Authors Maskey N, Thapa N, Maharjan M, Shrestha G, Maharjan N, Cai H, Liu S

Received 27 May 2019

Accepted for publication 23 July 2019

Published 14 August 2019 Volume 2019:11 Pages 7647—7655

DOI https://doi.org/10.2147/CMAR.S217264

Checked for plagiarism Yes

Review by Single-blind

Peer reviewers approved by Dr Amy Norman

Peer reviewer comments 2

Editor who approved publication: Dr Teng


Ninu Maskey,1 Niresh Thapa,2,3 Muna Maharjan,4 Girishma Shrestha,5 Narayani Maharjan,6 Hongbing Cai,2 Shangqin Liu1

1Department of Hematology, Zhongnan Hospital of Wuhan University, Wuchang, Wuhan, Hubei 430071, People’s Republic of China; 2Department of Gynecological Oncology, Zhongnan Hospital of Wuhan University, Hubei Cancer Clinical Study Center, Hubei Key Laboratory of Tumor Biological Behaviors, Wuhan 430071, People’s Republic of China; 3Karnali Academy of Health Sciences, Jumla, Nepal; 4Zhongnan Hospital of Wuhan University, Hope School of Nursing, Wuhan, Hubei, People’s Republic of China; 5Department of Pathology, Patan Hospital, Patan Academy of Health Sciences, Kathmandu, Nepal; 6Department of Clinical Laboratory Science, Zhongnan Hospital of Wuhan University, Wuhan, Hubei, People’s Republic of China

Purpose: Tumor infiltrating lymphocytes (TILs) have been extensively described in anti-tumor immunity, but their functional alterations in the immunoediting processes during neoplastic progression in the uterine cervix are still not clear.

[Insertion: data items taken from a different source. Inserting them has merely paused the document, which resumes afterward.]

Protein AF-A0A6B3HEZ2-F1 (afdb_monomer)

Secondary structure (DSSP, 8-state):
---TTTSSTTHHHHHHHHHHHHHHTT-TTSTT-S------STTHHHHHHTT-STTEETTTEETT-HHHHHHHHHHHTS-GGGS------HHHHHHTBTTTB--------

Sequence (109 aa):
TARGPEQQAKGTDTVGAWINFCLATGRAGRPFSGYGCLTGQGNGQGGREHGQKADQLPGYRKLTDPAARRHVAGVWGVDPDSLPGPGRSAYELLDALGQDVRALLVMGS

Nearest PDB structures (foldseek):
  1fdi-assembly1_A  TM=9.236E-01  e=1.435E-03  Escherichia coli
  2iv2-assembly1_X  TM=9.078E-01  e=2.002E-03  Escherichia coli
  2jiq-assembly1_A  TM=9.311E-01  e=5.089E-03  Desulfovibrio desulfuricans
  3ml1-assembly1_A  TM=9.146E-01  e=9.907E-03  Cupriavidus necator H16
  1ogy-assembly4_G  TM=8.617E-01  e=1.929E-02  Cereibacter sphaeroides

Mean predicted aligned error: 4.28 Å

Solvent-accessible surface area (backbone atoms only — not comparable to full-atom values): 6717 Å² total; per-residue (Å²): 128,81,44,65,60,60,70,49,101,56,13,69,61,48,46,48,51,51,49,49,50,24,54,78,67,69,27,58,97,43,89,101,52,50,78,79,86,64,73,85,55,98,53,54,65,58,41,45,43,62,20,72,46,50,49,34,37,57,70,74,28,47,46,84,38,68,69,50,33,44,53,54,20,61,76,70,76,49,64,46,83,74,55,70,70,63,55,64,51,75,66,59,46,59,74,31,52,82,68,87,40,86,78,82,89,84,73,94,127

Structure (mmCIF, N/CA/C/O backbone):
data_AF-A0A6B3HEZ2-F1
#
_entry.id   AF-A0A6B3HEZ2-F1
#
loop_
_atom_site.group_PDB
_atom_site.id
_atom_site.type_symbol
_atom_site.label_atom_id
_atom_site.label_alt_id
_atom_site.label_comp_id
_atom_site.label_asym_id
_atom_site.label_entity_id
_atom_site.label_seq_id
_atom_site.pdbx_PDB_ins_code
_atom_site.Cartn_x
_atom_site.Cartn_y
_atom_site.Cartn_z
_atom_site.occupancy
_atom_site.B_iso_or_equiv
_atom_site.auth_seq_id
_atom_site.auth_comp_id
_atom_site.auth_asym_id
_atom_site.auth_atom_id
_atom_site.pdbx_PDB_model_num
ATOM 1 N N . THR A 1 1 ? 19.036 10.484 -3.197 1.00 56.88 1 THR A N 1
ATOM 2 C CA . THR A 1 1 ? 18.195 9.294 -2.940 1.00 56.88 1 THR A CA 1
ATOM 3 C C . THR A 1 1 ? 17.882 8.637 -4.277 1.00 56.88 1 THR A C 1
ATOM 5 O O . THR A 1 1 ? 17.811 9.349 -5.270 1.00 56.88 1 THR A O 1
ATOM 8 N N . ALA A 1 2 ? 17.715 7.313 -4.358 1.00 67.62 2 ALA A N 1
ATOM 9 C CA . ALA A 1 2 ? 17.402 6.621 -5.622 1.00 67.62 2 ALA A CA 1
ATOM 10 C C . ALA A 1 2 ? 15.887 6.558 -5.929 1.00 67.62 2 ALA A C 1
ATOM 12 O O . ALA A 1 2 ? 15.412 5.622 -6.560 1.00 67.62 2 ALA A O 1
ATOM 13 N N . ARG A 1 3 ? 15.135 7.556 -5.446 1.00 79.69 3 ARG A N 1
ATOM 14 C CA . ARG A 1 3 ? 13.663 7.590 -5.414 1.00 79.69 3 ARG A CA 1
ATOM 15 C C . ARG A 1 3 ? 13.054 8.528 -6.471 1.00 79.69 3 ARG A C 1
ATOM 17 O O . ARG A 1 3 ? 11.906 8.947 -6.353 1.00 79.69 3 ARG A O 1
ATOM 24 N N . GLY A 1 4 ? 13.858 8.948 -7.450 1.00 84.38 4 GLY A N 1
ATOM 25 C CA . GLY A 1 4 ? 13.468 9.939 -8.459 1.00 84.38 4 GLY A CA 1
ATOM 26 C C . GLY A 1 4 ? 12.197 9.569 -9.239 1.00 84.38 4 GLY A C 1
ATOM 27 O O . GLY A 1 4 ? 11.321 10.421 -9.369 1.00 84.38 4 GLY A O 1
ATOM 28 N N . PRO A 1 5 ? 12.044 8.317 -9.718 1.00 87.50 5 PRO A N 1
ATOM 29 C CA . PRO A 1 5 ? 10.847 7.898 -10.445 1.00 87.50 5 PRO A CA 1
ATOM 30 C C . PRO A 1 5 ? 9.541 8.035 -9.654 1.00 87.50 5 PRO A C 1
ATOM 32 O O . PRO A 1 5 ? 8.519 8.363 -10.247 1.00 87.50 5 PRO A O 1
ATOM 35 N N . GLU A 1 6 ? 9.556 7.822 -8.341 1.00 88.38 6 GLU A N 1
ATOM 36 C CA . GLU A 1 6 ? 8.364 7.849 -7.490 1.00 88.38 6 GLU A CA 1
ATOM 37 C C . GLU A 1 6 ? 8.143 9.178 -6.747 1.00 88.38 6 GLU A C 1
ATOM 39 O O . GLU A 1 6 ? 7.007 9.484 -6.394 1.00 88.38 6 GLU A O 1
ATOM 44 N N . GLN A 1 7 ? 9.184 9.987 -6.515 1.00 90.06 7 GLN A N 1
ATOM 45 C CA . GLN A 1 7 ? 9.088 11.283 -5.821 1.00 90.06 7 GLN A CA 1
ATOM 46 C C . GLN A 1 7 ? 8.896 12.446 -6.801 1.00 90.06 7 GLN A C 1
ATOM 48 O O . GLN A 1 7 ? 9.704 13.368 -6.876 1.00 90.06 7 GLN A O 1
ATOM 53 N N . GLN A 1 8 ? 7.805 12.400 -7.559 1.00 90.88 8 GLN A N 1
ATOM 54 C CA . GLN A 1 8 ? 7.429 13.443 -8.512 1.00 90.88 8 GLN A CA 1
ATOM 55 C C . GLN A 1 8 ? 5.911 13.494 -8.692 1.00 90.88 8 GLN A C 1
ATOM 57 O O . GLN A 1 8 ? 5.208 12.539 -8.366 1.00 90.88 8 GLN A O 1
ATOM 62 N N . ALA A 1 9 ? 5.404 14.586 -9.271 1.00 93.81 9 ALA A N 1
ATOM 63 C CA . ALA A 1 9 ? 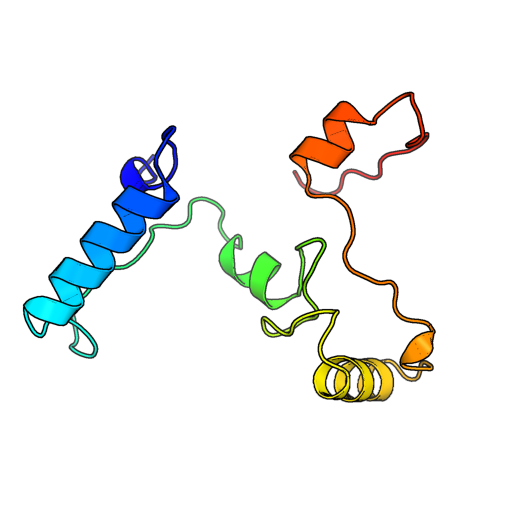3.966 14.816 -9.444 1.00 93.81 9 ALA A CA 1
ATOM 64 C C . ALA A 1 9 ? 3.240 13.711 -10.239 1.00 93.81 9 ALA A C 1
ATOM 66 O O . ALA A 1 9 ? 2.045 13.510 -10.058 1.00 93.81 9 ALA A O 1
ATOM 67 N N . LYS A 1 10 ? 3.963 12.981 -11.100 1.00 95.06 10 LYS A N 1
ATOM 68 C CA . LYS A 1 10 ? 3.449 11.851 -11.895 1.00 95.06 10 LYS A CA 1
ATOM 69 C C . LYS A 1 10 ? 4.107 10.522 -11.516 1.00 95.06 10 LYS A C 1
ATOM 71 O O . LYS A 1 10 ? 4.334 9.674 -12.372 1.00 95.06 10 LYS A O 1
ATOM 76 N N . GLY A 1 11 ? 4.480 10.354 -10.246 1.00 94.12 11 GLY A N 1
ATOM 77 C CA . GLY A 1 11 ? 5.292 9.218 -9.798 1.00 94.12 11 GLY A CA 1
ATOM 78 C C . GLY A 1 11 ? 4.690 7.858 -10.159 1.00 94.12 11 GLY A C 1
ATOM 79 O O . GLY A 1 11 ? 5.390 6.998 -10.688 1.00 94.12 11 GLY A O 1
ATOM 80 N N . THR A 1 12 ? 3.381 7.687 -9.955 1.00 94.69 12 THR A N 1
ATOM 81 C CA . THR A 1 12 ? 2.670 6.447 -10.305 1.00 94.69 12 THR A CA 1
ATOM 82 C C . THR A 1 12 ? 2.755 6.136 -11.799 1.00 94.69 12 THR A C 1
ATOM 84 O O . THR A 1 12 ? 3.100 5.011 -12.161 1.00 94.69 12 THR A O 1
ATOM 87 N N . ASP A 1 13 ? 2.517 7.125 -12.662 1.00 96.62 13 ASP A N 1
ATOM 88 C CA . ASP A 1 13 ? 2.577 6.945 -14.117 1.00 96.62 13 ASP A CA 1
ATOM 89 C C . ASP A 1 13 ? 3.999 6.620 -14.577 1.00 96.62 13 ASP A C 1
ATOM 91 O O . ASP A 1 13 ? 4.201 5.716 -15.387 1.00 96.62 13 ASP A O 1
ATOM 95 N N . THR A 1 14 ? 5.003 7.310 -14.027 1.00 95.62 14 THR A N 1
ATOM 96 C CA . THR A 1 14 ? 6.407 7.063 -14.372 1.00 95.62 14 THR A CA 1
ATOM 97 C C . THR A 1 14 ? 6.842 5.655 -13.978 1.00 95.62 14 THR A C 1
ATOM 99 O O . THR A 1 14 ? 7.471 4.959 -14.777 1.00 95.62 14 THR A O 1
ATOM 102 N N . VAL A 1 15 ? 6.509 5.204 -12.765 1.00 95.69 15 VAL A N 1
ATOM 103 C CA . VAL A 1 15 ? 6.810 3.834 -12.319 1.00 95.69 15 VAL A CA 1
ATOM 104 C C . VAL A 1 15 ? 6.071 2.813 -13.189 1.00 95.69 15 VAL A C 1
ATOM 106 O O . VAL A 1 15 ? 6.674 1.832 -13.627 1.00 95.69 15 VAL A O 1
ATOM 109 N N . GLY A 1 16 ? 4.800 3.070 -13.512 1.00 96.25 16 GLY A N 1
ATOM 110 C CA . GLY A 1 16 ? 4.018 2.238 -14.427 1.00 96.25 16 GLY A CA 1
ATOM 111 C C . GLY A 1 16 ? 4.649 2.130 -15.818 1.00 96.25 16 GLY A C 1
ATOM 112 O O . GLY A 1 16 ? 4.755 1.032 -16.360 1.00 96.25 16 GLY A O 1
ATOM 113 N N . ALA A 1 17 ? 5.148 3.236 -16.373 1.00 96.38 17 ALA A N 1
ATOM 114 C CA . ALA A 1 17 ? 5.830 3.251 -17.665 1.00 96.38 17 ALA A CA 1
ATOM 115 C C . ALA A 1 17 ? 7.102 2.385 -17.666 1.00 96.38 17 ALA A C 1
ATOM 117 O O . ALA A 1 17 ? 7.326 1.630 -18.614 1.00 96.38 17 ALA A O 1
ATOM 118 N N . TRP A 1 18 ? 7.899 2.425 -16.593 1.00 95.44 18 TRP A N 1
ATOM 119 C CA . TRP A 1 18 ? 9.072 1.555 -16.445 1.00 95.44 18 TRP A CA 1
ATOM 120 C C . TRP A 1 18 ? 8.703 0.075 -16.364 1.00 95.44 18 TRP A C 1
ATOM 122 O O . TRP A 1 18 ? 9.318 -0.749 -17.043 1.00 95.44 18 TRP A O 1
ATOM 132 N N . ILE A 1 19 ? 7.677 -0.266 -15.580 1.00 96.19 19 ILE A N 1
ATOM 133 C CA . ILE A 1 19 ? 7.173 -1.642 -15.485 1.00 96.19 19 ILE A CA 1
ATOM 134 C C . ILE A 1 19 ? 6.694 -2.122 -16.861 1.00 96.19 19 ILE A C 1
ATOM 136 O O . ILE A 1 19 ? 7.101 -3.195 -17.310 1.00 96.19 19 ILE A O 1
ATOM 140 N N . ASN A 1 20 ? 5.906 -1.308 -17.568 1.00 97.56 20 ASN A N 1
ATOM 141 C CA . ASN A 1 20 ? 5.415 -1.621 -18.911 1.00 97.56 20 ASN A CA 1
ATOM 142 C C . ASN A 1 20 ? 6.561 -1.831 -19.903 1.00 97.56 20 ASN A C 1
ATOM 144 O O . ASN A 1 20 ? 6.532 -2.785 -20.674 1.00 97.56 20 ASN A O 1
ATOM 148 N N . PHE A 1 21 ? 7.598 -0.995 -19.855 1.00 97.00 21 PHE A N 1
ATOM 149 C CA . PHE A 1 21 ? 8.789 -1.174 -20.680 1.00 97.00 21 PHE A CA 1
ATOM 150 C C . PHE A 1 21 ? 9.493 -2.506 -20.386 1.00 97.00 21 PHE A C 1
ATOM 152 O O . PHE A 1 21 ? 9.839 -3.242 -21.314 1.00 97.00 21 PHE A O 1
ATOM 159 N N . CYS A 1 22 ? 9.675 -2.862 -19.110 1.00 97.00 22 CYS A N 1
ATOM 160 C CA . CYS A 1 22 ? 10.260 -4.147 -18.726 1.00 97.00 22 CYS A CA 1
ATOM 161 C C . CYS A 1 22 ? 9.421 -5.338 -19.213 1.00 97.00 22 CYS A C 1
ATOM 163 O O . CYS A 1 22 ? 9.989 -6.323 -19.684 1.00 97.00 22 CYS A O 1
ATOM 165 N N . LEU A 1 23 ? 8.091 -5.249 -19.140 1.00 97.31 23 LEU A N 1
ATOM 166 C CA . LEU A 1 23 ? 7.188 -6.284 -19.647 1.00 97.31 23 LEU A CA 1
ATOM 167 C C . LEU A 1 23 ? 7.259 -6.395 -21.176 1.00 97.31 23 LEU A C 1
ATOM 169 O O . LEU A 1 23 ? 7.513 -7.479 -21.695 1.00 97.31 23 LEU A O 1
ATOM 173 N N . ALA A 1 24 ? 7.129 -5.273 -21.888 1.00 98.12 24 ALA A N 1
ATOM 174 C CA . ALA A 1 24 ? 7.147 -5.218 -23.352 1.00 98.12 24 ALA A CA 1
ATOM 175 C C . ALA A 1 24 ? 8.463 -5.727 -23.957 1.00 98.12 24 ALA A C 1
ATOM 177 O O . ALA A 1 24 ? 8.488 -6.233 -25.074 1.00 98.12 24 ALA A O 1
ATOM 178 N N . THR A 1 25 ? 9.563 -5.612 -23.213 1.00 97.62 25 THR A N 1
ATOM 179 C CA . THR A 1 25 ? 10.895 -6.047 -23.653 1.00 97.62 25 THR A CA 1
ATOM 180 C C . THR A 1 25 ? 11.318 -7.408 -23.091 1.00 97.62 25 THR A C 1
ATOM 182 O O . THR A 1 25 ? 12.473 -7.798 -23.253 1.00 97.62 25 THR A O 1
ATOM 185 N N . GLY A 1 26 ? 10.416 -8.143 -22.426 1.00 96.62 26 GLY A N 1
ATOM 186 C CA . GLY A 1 26 ? 10.700 -9.487 -21.905 1.00 96.62 26 GLY A CA 1
ATOM 187 C C . GLY A 1 26 ? 11.762 -9.515 -20.797 1.00 96.62 26 GLY A C 1
ATOM 188 O O . GLY A 1 26 ? 12.519 -10.482 -20.672 1.00 96.62 26 GLY A O 1
ATOM 189 N N . ARG A 1 27 ? 11.857 -8.432 -20.016 1.00 96.44 27 ARG A N 1
ATOM 190 C CA . ARG A 1 27 ? 12.816 -8.273 -18.909 1.00 96.44 27 ARG A CA 1
ATOM 191 C C . ARG A 1 27 ? 12.281 -8.763 -17.561 1.00 96.44 27 ARG A C 1
ATOM 193 O O . ARG A 1 27 ? 13.050 -8.888 -16.616 1.00 96.44 27 ARG A O 1
ATOM 200 N N . ALA A 1 28 ? 10.986 -9.042 -17.445 1.00 96.25 28 ALA A N 1
ATOM 201 C CA . ALA A 1 28 ? 10.405 -9.574 -16.213 1.00 96.25 28 ALA A CA 1
ATOM 202 C C . ALA A 1 28 ? 10.784 -11.052 -15.982 1.00 96.25 28 ALA A C 1
ATOM 204 O O . ALA A 1 28 ? 10.880 -11.829 -16.929 1.00 96.25 28 ALA A O 1
ATOM 205 N N . GLY A 1 29 ? 10.975 -11.441 -14.715 1.00 93.94 29 GLY A N 1
ATOM 206 C CA . GLY A 1 29 ? 11.176 -12.842 -14.313 1.00 93.94 29 GLY A CA 1
ATOM 207 C C . GLY A 1 29 ? 12.561 -13.430 -14.606 1.00 93.94 29 GLY A C 1
ATOM 208 O O . GLY A 1 29 ? 12.718 -14.648 -14.586 1.00 93.94 29 GLY A O 1
ATOM 209 N N . ARG A 1 30 ? 13.570 -12.595 -14.890 1.00 94.38 30 ARG A N 1
ATOM 210 C CA . ARG A 1 30 ? 14.939 -13.034 -15.211 1.00 94.38 30 ARG A CA 1
ATOM 211 C C . ARG A 1 30 ? 15.932 -12.478 -14.184 1.00 94.38 30 ARG A C 1
ATOM 213 O O . ARG A 1 30 ? 15.809 -11.305 -13.827 1.00 94.38 30 ARG A O 1
ATOM 220 N N . PRO A 1 31 ? 16.927 -13.265 -13.731 1.00 95.19 31 PRO A N 1
ATOM 221 C CA . PRO A 1 31 ? 17.995 -12.755 -12.876 1.00 95.19 31 PRO A CA 1
ATOM 222 C C . PRO A 1 31 ? 18.680 -11.535 -13.497 1.00 95.19 31 PRO A C 1
ATOM 224 O O . PRO A 1 31 ? 18.884 -11.488 -14.711 1.00 95.19 31 PRO A O 1
ATOM 227 N N . PHE A 1 32 ? 19.035 -10.5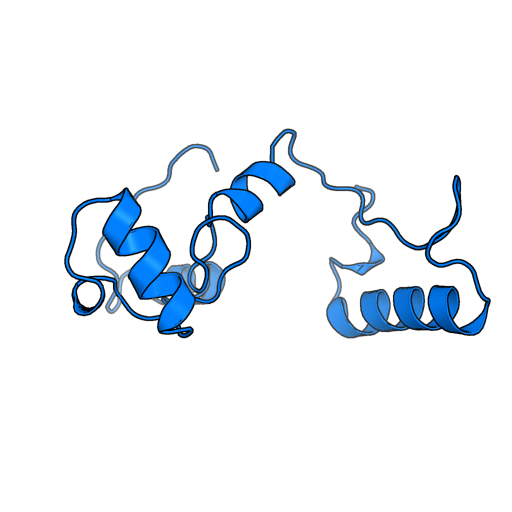60 -12.656 1.00 94.06 32 PHE A N 1
ATOM 228 C CA . PHE A 1 32 ? 19.713 -9.322 -13.070 1.00 94.06 32 PHE A CA 1
ATOM 229 C C . PHE A 1 32 ? 18.922 -8.483 -14.097 1.00 94.06 32 PHE A C 1
ATOM 231 O O . PHE A 1 32 ? 19.504 -7.733 -14.879 1.00 94.06 32 PHE A O 1
ATOM 238 N N . SER A 1 33 ? 17.592 -8.614 -14.115 1.00 96.06 33 SER A N 1
ATOM 239 C CA . SER A 1 33 ? 16.700 -7.911 -15.039 1.00 96.06 33 SER A CA 1
ATOM 240 C C . SER A 1 33 ? 15.432 -7.407 -14.346 1.00 96.06 33 SER A C 1
ATOM 242 O O . SER A 1 33 ? 15.147 -7.754 -13.201 1.00 96.06 33 SER A O 1
ATOM 244 N N . GLY A 1 34 ? 14.657 -6.596 -15.065 1.00 94.31 34 GLY A N 1
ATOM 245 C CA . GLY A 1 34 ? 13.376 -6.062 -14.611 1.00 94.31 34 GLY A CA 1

Our aim was to gain insight into cervical tissue T cell populations, determine if there are any differences in the localization and quantity distribution of T lymphocytes, and to evaluate their role in disease regression or progression in the cervical neoplastic milieu.
Patients and methods: Serial section analysis of immunohistochemically stained CD4 and CD8 lymphocytes was performed on a total number of 72 samples, categorized into four cohorts: 23 HPV non-infected (HPV-) normal cervix, 20 HPV infected (HPV+) normal cervix, 17 HPV+ low grade cervical intraepithelial neoplasia (CIN), and 12 HPV+ high grade CIN.
Results: Low infiltrating lymphocytes (ILs) in normal cervix and high ILs in CIN were observed, while the trend of ILs increased with increasing grade of CIN, which was statistically significant (P<0.0001). Quantitative and localization analysis between the subsets of T cells showed that, in the epithelial layer, infiltrating CD8+ lymphocytes (CD8+ILs) were significantly higher than CD4+ILs in HPV+ normal cervix, while the trend decreased with increasing grade of CIN (P=0.011). Whereas, in the stromal layer, CD4+ILs were predominant in all study groups and no statistical difference was found between these groups. However, tumor infiltrating CD8+ lymphocytes (CD8+TILs) were noted to be significantly higher than CD4+TILs in severe dysplastic cases.
Conclusion: T cell infiltrates were predominant as the grade of the lesion progressed into more advanced lesions, which likely represent the lesions that have persisted over time. The variation in the infiltration rate and the location of CD4+ILs and CD8ILs may suggest the efficacious role of CD8 T cells in eliminating HPV infected cervical epithelial cells and also provides insight into the complex role of TILs in facilitating and mediating sustained anti-tumor responses, hence preventing tumor outgrowth.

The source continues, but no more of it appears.